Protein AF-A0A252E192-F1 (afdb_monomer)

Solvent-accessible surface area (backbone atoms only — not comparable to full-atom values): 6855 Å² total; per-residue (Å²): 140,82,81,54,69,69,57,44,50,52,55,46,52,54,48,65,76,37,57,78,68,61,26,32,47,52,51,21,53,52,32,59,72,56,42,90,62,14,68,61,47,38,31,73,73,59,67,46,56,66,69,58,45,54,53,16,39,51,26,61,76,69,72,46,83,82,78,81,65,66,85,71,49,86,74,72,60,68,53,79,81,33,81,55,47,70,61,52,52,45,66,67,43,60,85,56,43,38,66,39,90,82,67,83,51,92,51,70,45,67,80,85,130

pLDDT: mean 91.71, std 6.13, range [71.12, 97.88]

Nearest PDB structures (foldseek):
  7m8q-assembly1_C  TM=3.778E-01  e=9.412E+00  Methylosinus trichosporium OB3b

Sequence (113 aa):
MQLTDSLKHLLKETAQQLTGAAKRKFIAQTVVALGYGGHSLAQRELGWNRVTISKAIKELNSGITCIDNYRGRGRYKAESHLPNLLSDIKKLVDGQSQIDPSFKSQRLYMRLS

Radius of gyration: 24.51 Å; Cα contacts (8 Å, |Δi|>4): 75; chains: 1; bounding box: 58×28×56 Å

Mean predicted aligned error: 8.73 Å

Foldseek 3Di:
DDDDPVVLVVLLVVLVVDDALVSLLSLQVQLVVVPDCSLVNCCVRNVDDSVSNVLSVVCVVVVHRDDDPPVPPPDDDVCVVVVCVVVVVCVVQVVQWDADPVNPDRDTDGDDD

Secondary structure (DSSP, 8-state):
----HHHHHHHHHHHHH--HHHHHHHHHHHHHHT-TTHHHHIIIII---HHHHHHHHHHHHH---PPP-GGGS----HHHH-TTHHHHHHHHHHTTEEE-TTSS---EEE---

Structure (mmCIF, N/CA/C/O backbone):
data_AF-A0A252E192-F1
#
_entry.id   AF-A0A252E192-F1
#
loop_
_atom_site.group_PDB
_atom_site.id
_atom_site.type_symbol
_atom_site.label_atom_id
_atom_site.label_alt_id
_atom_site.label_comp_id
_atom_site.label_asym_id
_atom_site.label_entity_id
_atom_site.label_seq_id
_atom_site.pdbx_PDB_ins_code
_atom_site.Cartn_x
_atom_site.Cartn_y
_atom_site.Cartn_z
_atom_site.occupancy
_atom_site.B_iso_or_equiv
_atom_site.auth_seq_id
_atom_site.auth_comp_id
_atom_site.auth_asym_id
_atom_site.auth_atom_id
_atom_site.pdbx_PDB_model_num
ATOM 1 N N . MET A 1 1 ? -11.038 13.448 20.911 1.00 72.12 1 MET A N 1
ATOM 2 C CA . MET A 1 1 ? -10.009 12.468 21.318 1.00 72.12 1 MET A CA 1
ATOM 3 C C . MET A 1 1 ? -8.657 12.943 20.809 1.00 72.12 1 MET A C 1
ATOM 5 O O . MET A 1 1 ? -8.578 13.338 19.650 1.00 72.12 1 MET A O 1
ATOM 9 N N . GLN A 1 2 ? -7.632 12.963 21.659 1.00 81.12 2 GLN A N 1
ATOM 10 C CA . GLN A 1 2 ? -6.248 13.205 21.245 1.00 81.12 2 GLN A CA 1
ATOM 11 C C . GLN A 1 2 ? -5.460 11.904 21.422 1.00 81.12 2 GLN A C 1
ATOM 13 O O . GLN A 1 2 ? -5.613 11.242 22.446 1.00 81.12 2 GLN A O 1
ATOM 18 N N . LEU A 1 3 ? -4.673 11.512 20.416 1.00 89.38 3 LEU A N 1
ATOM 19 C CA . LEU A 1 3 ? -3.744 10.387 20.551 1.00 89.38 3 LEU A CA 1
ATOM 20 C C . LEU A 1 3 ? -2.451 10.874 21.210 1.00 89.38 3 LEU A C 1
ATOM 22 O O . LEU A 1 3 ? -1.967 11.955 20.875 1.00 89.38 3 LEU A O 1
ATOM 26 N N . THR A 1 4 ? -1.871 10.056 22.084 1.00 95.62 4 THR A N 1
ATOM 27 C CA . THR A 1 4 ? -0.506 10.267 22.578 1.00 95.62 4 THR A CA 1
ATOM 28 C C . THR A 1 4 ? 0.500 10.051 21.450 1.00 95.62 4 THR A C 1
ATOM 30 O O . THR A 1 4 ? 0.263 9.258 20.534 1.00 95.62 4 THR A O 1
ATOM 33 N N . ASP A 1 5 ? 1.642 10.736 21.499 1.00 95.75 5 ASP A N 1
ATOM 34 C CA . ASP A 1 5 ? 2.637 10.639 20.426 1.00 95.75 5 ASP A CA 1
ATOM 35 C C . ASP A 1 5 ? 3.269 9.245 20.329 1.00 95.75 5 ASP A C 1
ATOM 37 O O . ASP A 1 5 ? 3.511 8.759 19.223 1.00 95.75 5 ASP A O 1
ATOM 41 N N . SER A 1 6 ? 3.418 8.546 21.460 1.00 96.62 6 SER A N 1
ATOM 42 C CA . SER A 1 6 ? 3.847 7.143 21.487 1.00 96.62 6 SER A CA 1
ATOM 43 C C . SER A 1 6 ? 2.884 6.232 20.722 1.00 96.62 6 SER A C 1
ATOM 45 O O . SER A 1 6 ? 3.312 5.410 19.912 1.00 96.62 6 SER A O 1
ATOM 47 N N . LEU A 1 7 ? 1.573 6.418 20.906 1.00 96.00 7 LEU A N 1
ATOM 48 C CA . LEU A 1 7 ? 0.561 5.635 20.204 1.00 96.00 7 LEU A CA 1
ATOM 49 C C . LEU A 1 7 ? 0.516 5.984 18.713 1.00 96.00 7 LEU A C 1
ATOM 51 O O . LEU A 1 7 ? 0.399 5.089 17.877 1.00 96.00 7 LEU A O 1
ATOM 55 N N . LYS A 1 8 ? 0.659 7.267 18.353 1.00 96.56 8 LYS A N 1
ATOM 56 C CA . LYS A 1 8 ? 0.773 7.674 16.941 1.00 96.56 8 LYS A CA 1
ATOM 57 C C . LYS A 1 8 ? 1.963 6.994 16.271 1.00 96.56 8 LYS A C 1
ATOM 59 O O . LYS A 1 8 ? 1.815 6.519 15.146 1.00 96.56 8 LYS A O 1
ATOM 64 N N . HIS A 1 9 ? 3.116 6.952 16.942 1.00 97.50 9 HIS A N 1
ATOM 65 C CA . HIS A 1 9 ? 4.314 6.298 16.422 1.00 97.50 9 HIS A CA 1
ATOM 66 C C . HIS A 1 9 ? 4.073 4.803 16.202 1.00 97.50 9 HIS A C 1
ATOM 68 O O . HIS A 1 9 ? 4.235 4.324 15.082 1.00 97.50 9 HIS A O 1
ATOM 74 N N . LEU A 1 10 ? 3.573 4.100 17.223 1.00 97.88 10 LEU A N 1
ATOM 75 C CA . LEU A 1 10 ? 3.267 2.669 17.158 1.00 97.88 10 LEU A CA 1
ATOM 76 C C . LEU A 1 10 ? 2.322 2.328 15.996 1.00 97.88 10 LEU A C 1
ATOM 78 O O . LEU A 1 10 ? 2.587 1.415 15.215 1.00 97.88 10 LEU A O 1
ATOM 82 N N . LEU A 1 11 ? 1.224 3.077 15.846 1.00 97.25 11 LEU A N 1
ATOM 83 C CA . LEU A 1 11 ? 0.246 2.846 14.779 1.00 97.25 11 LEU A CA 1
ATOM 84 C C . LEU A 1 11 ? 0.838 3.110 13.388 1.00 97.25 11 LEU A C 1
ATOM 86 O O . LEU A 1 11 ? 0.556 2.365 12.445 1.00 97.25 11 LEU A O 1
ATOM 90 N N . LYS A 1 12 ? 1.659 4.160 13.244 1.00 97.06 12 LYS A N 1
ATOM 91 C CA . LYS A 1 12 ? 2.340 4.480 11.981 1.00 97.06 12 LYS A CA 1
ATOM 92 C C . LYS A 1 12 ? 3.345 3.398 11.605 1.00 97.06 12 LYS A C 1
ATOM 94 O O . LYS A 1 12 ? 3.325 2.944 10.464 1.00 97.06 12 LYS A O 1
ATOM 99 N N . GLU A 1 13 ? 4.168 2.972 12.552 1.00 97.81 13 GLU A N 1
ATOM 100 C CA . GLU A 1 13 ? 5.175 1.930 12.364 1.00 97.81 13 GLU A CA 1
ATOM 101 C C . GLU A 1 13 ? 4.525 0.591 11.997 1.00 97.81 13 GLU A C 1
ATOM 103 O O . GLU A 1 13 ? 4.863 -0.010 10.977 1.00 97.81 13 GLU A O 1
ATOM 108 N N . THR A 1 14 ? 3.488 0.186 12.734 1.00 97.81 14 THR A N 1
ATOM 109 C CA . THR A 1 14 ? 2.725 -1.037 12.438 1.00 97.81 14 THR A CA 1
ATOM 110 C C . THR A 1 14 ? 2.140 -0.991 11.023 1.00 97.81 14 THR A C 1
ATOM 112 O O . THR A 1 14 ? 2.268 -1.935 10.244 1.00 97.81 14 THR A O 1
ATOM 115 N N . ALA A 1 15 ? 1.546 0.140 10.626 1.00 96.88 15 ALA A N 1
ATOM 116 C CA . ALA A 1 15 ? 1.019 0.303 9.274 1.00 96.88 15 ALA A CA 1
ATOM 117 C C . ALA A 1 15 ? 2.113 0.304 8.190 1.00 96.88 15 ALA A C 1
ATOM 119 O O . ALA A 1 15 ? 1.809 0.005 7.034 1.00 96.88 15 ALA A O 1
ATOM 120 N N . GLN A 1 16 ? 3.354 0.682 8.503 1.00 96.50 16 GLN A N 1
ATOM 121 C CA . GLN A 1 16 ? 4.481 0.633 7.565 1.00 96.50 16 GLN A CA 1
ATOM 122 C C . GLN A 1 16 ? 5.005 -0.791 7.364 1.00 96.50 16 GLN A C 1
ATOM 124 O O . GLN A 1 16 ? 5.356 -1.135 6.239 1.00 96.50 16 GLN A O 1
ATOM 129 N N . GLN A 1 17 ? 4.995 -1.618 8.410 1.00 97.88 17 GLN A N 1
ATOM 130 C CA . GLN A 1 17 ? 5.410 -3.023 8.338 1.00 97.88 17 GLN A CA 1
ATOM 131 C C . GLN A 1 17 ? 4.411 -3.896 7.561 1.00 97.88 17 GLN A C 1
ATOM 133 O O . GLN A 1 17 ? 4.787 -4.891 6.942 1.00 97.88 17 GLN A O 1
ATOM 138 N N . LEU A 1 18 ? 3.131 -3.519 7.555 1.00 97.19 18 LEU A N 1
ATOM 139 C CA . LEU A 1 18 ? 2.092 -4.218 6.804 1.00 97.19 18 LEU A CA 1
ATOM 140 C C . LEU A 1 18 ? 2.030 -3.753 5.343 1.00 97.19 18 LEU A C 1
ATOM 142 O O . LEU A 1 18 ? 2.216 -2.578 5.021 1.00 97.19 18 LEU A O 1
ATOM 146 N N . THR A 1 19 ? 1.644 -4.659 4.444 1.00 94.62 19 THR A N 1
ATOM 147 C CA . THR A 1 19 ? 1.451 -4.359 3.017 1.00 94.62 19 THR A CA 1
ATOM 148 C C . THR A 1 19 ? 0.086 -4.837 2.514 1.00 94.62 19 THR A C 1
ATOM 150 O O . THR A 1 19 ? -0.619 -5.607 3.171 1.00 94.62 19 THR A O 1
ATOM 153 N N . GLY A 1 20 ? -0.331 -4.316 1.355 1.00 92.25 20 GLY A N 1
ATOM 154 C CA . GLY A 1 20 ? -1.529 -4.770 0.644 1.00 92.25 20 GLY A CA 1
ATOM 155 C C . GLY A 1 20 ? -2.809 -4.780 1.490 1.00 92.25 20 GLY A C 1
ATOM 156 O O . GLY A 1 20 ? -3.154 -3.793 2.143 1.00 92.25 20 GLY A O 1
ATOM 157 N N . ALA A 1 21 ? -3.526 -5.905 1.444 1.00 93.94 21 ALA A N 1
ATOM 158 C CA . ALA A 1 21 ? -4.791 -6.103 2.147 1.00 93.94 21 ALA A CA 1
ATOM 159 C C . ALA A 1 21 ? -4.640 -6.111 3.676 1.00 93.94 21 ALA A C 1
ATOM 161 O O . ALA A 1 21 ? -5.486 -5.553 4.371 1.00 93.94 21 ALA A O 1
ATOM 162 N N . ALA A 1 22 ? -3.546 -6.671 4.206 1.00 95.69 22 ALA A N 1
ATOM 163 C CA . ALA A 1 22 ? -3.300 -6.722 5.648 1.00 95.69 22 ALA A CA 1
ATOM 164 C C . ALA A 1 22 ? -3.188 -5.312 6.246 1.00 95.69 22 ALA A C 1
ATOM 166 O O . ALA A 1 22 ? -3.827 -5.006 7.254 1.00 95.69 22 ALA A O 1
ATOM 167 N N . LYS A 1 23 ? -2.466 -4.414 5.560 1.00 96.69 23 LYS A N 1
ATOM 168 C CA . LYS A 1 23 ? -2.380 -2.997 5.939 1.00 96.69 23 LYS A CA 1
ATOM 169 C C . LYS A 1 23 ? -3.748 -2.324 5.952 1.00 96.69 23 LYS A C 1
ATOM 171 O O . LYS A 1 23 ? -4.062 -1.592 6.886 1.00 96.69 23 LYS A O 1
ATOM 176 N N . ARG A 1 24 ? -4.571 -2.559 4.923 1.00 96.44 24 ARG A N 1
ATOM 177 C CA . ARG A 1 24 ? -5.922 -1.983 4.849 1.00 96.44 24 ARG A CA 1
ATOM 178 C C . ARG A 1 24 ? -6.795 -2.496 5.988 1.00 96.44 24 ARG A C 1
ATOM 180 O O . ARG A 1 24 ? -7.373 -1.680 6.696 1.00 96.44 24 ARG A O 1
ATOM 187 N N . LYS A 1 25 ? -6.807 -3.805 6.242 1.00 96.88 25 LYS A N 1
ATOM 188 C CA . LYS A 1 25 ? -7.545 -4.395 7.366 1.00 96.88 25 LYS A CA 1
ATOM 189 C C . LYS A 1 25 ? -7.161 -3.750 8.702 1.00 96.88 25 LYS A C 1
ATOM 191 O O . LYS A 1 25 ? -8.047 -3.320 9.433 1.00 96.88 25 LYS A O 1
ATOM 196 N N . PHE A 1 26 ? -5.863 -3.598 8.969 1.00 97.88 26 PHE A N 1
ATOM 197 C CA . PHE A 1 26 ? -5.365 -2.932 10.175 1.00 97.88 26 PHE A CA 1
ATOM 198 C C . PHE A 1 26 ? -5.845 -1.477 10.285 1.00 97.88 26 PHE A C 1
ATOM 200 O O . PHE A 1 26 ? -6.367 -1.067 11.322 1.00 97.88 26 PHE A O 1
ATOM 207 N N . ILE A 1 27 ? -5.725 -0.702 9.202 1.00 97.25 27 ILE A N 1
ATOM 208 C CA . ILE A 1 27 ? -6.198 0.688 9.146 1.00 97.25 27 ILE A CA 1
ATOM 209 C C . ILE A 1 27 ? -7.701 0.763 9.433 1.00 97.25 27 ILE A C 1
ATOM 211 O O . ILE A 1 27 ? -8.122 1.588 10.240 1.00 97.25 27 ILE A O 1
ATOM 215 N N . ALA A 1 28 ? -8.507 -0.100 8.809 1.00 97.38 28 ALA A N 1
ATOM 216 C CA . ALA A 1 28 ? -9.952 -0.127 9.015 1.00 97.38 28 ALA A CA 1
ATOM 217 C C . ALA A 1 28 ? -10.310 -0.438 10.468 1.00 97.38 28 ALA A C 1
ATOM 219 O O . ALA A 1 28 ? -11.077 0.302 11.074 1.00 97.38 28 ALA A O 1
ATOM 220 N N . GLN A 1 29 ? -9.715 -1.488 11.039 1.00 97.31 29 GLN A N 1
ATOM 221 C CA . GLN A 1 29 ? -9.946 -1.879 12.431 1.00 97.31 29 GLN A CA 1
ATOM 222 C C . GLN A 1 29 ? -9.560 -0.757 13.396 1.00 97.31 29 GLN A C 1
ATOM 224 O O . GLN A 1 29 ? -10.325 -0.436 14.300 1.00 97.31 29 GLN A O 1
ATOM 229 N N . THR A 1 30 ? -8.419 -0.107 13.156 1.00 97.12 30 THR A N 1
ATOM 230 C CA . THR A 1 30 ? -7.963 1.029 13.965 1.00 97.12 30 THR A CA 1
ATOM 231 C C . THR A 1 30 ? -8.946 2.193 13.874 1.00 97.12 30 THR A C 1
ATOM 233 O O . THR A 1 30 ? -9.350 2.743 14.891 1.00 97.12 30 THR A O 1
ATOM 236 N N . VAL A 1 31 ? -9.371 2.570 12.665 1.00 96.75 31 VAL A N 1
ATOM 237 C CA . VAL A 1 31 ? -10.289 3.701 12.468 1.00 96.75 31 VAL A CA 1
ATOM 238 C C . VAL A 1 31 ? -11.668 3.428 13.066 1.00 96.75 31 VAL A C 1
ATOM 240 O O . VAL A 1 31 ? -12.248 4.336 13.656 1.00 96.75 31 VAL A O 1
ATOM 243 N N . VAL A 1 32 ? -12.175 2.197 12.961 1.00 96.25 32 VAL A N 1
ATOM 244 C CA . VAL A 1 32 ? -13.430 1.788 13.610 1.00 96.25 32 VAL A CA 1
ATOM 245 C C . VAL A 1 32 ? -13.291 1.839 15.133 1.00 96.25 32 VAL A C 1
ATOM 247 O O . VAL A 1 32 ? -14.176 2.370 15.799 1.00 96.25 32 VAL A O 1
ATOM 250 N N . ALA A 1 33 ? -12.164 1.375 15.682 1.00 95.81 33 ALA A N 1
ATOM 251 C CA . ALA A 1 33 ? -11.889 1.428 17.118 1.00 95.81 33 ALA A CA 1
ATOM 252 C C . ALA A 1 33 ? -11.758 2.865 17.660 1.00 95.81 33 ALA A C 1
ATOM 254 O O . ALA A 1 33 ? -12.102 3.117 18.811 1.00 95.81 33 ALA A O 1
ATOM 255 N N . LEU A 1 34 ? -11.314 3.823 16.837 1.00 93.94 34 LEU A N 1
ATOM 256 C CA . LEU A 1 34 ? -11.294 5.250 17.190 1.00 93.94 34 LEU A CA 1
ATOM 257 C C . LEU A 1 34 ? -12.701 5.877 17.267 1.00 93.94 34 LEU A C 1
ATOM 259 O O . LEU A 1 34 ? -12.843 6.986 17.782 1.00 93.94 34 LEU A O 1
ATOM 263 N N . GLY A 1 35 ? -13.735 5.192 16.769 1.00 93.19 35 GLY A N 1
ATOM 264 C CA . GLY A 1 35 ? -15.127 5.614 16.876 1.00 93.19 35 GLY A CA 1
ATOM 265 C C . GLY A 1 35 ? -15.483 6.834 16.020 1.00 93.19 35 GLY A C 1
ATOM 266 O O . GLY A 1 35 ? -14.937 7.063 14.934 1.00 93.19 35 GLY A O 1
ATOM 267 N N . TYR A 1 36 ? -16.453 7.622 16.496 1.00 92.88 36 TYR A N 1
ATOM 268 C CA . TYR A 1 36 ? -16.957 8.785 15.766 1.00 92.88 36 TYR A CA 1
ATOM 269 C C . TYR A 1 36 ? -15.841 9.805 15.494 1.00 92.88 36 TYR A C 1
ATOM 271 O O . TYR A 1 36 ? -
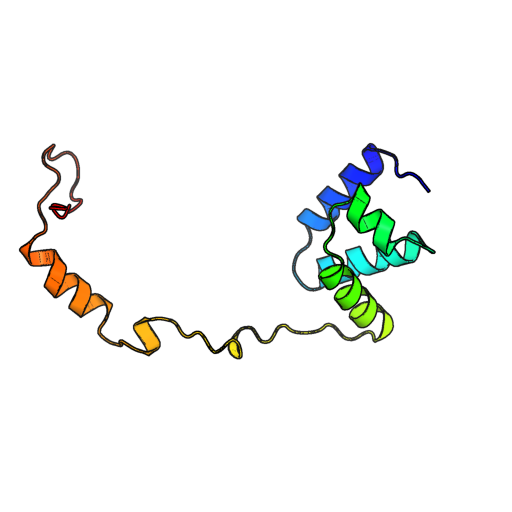15.099 10.211 16.387 1.00 92.88 36 TYR A O 1
ATOM 279 N N . GLY A 1 37 ? -15.711 10.227 14.234 1.00 91.94 37 GLY A N 1
ATOM 280 C CA . GLY A 1 37 ? -14.634 11.120 13.800 1.00 91.94 37 GLY A CA 1
ATOM 281 C C . GLY A 1 37 ? -13.276 10.437 13.585 1.00 91.94 37 GLY A C 1
ATOM 282 O O . GLY A 1 37 ? -12.325 11.119 13.195 1.00 91.94 37 GLY A O 1
ATOM 283 N N . GLY A 1 38 ? -13.177 9.110 13.746 1.00 93.69 38 GLY A N 1
ATOM 284 C CA . GLY A 1 38 ? -11.948 8.336 13.531 1.00 93.69 38 GLY A CA 1
ATOM 285 C C . GLY A 1 38 ? -11.318 8.556 12.152 1.00 93.69 38 GLY A C 1
ATOM 286 O O . GLY A 1 38 ? -10.099 8.624 12.031 1.00 93.69 38 GLY A O 1
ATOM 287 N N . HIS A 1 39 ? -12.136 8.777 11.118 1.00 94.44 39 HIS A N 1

________________

◆ Activity: Find the line with "ATOM 247 O O" in the entries above. Retype it and each line after it, exactly, through the line with "ATOM 264 C CA", and stop there.

◆ Response for this exercise:
ATOM 247 O O . VAL A 1 32 ? -14.176 2.370 15.799 1.00 96.25 32 VAL A O 1
ATOM 250 N N . ALA A 1 33 ? -12.164 1.375 15.682 1.00 95.81 33 ALA A N 1
ATOM 251 C CA . ALA A 1 33 ? -11.889 1.428 17.118 1.00 95.81 33 ALA A CA 1
ATOM 252 C C . ALA A 1 33 ? -11.758 2.865 17.660 1.00 95.81 33 ALA A C 1
ATOM 254 O O . ALA A 1 33 ? -12.102 3.117 18.811 1.00 95.81 33 ALA A O 1
ATOM 255 N N . LEU A 1 34 ? -11.314 3.823 16.837 1.00 93.94 34 LEU A N 1
ATOM 256 C CA . LEU A 1 34 ? -11.294 5.250 17.190 1.00 93.94 34 LEU A CA 1
ATOM 257 C C . LEU A 1 34 ? -12.701 5.877 17.267 1.00 93.94 34 LEU A C 1
ATOM 259 O O . LEU A 1 34 ? -12.843 6.986 17.782 1.00 93.94 34 LEU A O 1
ATOM 263 N N . GLY A 1 35 ? -13.735 5.192 16.769 1.00 93.19 35 GLY A N 1
ATOM 264 C CA . GLY A 1 35 ? -15.127 5.614 16.876 1.00 93.19 35 GLY A CA 1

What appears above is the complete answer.